Theoretical Kelvin Foam in 3D
Polyurethane foams are, by design, as fine as possible so it is not easy to see their structure. This app allows you to explore a good, theoretical approximation of a real PU foam. You can see the foam from all directions. Using a mouse and controls you can make it smaller or bigger, change the opaqueness/thickness of its wall, the thickness of struts and even its anisotropy - exactly as you can do it in real life.
Credits
A big Thank You to prof. Steven Abbott for designing and developing the app.
We have 15 bubbles assembled into a small blob of foam. The bubbles are tetrakaidecahedra (14 faces), also known as truncated octahedra, with 4- and 6-edged faces and are one of the Archimedean solids. They are able to tesselate, to fill space.
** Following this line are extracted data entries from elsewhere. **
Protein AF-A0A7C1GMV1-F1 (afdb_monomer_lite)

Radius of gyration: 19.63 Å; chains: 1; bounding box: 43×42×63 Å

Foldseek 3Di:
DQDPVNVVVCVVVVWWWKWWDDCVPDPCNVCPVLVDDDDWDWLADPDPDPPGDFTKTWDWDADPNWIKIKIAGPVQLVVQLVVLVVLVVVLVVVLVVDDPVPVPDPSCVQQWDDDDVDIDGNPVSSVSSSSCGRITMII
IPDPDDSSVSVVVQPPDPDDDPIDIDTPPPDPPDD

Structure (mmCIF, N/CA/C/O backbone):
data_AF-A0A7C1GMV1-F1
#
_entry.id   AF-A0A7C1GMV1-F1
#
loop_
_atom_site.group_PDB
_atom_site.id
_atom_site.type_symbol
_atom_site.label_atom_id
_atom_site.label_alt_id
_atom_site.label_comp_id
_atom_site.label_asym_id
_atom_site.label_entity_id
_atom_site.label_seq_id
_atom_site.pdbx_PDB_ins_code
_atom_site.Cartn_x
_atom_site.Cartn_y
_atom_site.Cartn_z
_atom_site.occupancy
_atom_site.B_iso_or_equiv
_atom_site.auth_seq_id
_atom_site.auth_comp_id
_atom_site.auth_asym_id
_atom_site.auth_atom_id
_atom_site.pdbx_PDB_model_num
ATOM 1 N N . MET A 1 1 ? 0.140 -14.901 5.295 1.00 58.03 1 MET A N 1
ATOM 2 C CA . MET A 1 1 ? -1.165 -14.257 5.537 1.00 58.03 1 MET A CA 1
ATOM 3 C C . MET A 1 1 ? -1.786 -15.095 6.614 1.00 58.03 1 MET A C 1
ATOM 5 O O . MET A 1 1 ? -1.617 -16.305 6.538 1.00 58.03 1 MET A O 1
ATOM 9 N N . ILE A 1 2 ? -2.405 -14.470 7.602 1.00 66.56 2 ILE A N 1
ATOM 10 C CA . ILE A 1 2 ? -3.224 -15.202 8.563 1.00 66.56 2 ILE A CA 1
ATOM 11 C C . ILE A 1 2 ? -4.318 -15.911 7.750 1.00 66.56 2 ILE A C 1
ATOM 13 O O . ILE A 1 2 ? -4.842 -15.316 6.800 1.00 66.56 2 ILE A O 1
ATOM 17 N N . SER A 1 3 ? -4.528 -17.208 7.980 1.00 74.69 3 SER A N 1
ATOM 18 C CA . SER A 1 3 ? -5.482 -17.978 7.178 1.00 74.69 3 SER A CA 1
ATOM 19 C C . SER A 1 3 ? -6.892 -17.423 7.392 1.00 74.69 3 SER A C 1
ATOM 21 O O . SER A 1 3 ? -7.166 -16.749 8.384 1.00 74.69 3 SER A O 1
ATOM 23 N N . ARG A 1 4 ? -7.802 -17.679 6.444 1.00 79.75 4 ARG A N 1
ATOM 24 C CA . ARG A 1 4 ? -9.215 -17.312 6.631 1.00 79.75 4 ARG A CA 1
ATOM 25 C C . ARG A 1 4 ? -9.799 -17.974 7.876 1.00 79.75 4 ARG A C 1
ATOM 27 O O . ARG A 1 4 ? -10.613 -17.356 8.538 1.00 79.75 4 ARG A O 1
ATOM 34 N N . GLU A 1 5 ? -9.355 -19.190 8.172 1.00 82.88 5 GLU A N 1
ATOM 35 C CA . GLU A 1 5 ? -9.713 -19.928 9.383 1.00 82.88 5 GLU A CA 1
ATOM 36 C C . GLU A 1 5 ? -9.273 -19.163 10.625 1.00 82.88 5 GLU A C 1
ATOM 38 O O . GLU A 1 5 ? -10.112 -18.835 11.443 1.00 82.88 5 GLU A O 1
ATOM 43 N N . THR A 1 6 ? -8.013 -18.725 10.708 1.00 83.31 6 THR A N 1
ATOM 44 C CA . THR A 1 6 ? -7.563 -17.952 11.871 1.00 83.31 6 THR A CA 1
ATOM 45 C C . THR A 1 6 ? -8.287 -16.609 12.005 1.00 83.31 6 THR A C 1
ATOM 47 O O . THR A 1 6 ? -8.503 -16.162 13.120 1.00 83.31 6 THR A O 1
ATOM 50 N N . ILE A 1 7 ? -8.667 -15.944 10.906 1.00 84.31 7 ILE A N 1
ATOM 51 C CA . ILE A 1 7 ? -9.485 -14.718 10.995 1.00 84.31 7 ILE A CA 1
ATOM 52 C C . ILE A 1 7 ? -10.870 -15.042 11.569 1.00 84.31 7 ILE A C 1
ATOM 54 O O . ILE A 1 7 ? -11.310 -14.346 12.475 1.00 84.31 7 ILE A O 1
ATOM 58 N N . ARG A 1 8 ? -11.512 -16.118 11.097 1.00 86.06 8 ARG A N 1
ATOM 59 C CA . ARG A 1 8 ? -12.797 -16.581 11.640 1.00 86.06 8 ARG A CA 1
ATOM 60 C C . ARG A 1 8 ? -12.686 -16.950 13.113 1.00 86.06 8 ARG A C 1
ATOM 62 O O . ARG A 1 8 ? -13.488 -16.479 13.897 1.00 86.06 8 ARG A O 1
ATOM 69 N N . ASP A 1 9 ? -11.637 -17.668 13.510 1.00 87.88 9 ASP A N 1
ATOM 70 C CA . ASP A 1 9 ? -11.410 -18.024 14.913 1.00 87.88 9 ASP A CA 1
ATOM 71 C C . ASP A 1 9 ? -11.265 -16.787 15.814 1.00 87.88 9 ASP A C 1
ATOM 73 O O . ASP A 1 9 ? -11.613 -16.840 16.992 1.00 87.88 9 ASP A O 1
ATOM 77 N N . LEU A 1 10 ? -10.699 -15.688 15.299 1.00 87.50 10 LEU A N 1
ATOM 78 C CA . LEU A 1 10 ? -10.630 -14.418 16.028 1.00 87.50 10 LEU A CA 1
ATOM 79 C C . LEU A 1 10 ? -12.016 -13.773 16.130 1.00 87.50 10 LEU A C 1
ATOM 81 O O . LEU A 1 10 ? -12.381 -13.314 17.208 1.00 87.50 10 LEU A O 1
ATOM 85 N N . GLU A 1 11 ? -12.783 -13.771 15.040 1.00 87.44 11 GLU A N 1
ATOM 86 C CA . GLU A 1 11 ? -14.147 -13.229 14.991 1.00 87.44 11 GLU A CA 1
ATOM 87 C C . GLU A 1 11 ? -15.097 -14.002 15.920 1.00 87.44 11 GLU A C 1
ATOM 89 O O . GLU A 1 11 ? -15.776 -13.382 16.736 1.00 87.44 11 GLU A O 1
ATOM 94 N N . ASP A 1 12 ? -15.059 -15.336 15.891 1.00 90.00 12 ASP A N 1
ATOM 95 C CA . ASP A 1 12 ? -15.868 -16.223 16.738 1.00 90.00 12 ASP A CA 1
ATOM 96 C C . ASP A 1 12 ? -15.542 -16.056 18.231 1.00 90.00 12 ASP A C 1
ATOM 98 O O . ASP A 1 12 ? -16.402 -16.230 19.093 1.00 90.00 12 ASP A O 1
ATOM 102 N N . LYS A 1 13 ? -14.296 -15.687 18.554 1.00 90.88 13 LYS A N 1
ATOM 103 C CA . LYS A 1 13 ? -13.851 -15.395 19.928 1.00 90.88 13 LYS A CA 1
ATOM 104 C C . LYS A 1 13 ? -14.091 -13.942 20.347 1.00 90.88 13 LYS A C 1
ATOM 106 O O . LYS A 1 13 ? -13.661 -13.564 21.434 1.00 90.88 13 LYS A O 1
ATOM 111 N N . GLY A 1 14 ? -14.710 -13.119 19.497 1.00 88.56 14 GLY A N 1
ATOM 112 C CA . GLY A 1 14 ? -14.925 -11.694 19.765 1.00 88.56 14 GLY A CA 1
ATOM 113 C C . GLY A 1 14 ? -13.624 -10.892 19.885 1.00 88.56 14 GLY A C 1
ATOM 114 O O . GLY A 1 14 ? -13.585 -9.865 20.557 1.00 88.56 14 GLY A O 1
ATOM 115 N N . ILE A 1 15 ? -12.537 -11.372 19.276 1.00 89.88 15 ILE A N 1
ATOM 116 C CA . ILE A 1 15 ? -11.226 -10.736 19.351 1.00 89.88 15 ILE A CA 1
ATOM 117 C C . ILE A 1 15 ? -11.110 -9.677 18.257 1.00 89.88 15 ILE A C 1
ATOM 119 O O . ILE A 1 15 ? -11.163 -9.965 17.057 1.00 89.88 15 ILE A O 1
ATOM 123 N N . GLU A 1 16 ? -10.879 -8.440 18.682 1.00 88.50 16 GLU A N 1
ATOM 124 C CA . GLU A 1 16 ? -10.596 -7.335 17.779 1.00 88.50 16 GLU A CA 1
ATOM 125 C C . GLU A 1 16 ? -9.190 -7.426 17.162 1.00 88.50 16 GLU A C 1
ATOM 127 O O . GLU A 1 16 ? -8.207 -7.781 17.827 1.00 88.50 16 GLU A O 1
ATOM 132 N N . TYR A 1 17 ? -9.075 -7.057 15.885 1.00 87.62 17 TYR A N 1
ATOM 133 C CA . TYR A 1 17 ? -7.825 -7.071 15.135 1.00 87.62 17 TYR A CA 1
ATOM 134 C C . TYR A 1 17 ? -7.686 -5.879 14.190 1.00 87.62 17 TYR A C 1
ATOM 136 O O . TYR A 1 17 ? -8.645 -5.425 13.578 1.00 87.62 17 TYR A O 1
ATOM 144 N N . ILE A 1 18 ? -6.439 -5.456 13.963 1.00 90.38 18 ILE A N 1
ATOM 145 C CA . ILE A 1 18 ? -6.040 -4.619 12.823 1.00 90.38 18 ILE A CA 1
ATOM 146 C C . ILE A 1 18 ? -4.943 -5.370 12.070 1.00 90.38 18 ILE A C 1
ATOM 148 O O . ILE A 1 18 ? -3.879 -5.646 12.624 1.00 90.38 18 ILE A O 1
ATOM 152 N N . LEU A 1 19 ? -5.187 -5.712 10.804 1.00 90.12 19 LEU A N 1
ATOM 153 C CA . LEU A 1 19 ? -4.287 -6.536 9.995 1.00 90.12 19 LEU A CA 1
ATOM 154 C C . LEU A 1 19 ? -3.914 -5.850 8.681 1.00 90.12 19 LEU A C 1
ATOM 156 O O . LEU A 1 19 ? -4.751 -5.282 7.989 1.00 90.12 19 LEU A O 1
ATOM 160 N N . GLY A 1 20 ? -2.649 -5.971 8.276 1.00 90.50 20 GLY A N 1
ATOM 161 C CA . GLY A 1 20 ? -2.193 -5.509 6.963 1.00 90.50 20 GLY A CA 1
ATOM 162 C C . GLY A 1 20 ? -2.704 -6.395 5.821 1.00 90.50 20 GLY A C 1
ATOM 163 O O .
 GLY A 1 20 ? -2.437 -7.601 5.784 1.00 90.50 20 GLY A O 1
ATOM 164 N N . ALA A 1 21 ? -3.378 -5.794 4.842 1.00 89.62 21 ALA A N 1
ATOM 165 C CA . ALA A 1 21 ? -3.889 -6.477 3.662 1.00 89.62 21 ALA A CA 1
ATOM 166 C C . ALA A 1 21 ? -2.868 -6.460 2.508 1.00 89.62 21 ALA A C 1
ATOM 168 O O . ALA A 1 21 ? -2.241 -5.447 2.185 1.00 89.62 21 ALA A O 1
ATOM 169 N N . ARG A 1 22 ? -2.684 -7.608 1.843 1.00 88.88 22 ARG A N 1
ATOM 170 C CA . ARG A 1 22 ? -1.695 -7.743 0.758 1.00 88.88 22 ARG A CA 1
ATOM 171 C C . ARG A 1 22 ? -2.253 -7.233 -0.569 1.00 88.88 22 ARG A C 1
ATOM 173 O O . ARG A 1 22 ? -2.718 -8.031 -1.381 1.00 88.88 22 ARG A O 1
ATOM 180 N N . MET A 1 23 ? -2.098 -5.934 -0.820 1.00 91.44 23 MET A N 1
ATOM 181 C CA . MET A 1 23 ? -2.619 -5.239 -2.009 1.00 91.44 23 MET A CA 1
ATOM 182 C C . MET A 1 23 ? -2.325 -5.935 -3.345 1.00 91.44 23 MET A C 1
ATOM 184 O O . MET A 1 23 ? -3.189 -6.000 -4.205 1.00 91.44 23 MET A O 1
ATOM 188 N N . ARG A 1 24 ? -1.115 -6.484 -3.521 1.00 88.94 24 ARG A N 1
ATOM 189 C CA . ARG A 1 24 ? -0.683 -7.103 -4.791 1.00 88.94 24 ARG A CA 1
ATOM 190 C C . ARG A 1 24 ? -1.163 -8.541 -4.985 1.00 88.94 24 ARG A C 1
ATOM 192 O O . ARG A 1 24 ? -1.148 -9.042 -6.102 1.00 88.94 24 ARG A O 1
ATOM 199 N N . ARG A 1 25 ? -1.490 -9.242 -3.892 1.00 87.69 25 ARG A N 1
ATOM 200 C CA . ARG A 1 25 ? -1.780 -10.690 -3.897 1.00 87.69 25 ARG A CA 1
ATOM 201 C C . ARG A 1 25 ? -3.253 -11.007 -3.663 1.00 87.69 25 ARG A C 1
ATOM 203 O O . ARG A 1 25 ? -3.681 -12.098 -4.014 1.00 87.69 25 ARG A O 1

Lord Kelvin pointed out that they made a good approximation to an ideal foam, and so this foam is called a Kelvin foam. A more perfect foam was defined by Denis Weaire and Robert Phelan. The Weaire-Phelan foam was made of a dodecahedron and a different tetrakaedecahedron with a mix of 5- and 6-edged faces. Despite the kind help of Guy Inchbald, an expert in 3D shapes, I decided not to implement one because for our purposes, the Kelvin foam is good enough.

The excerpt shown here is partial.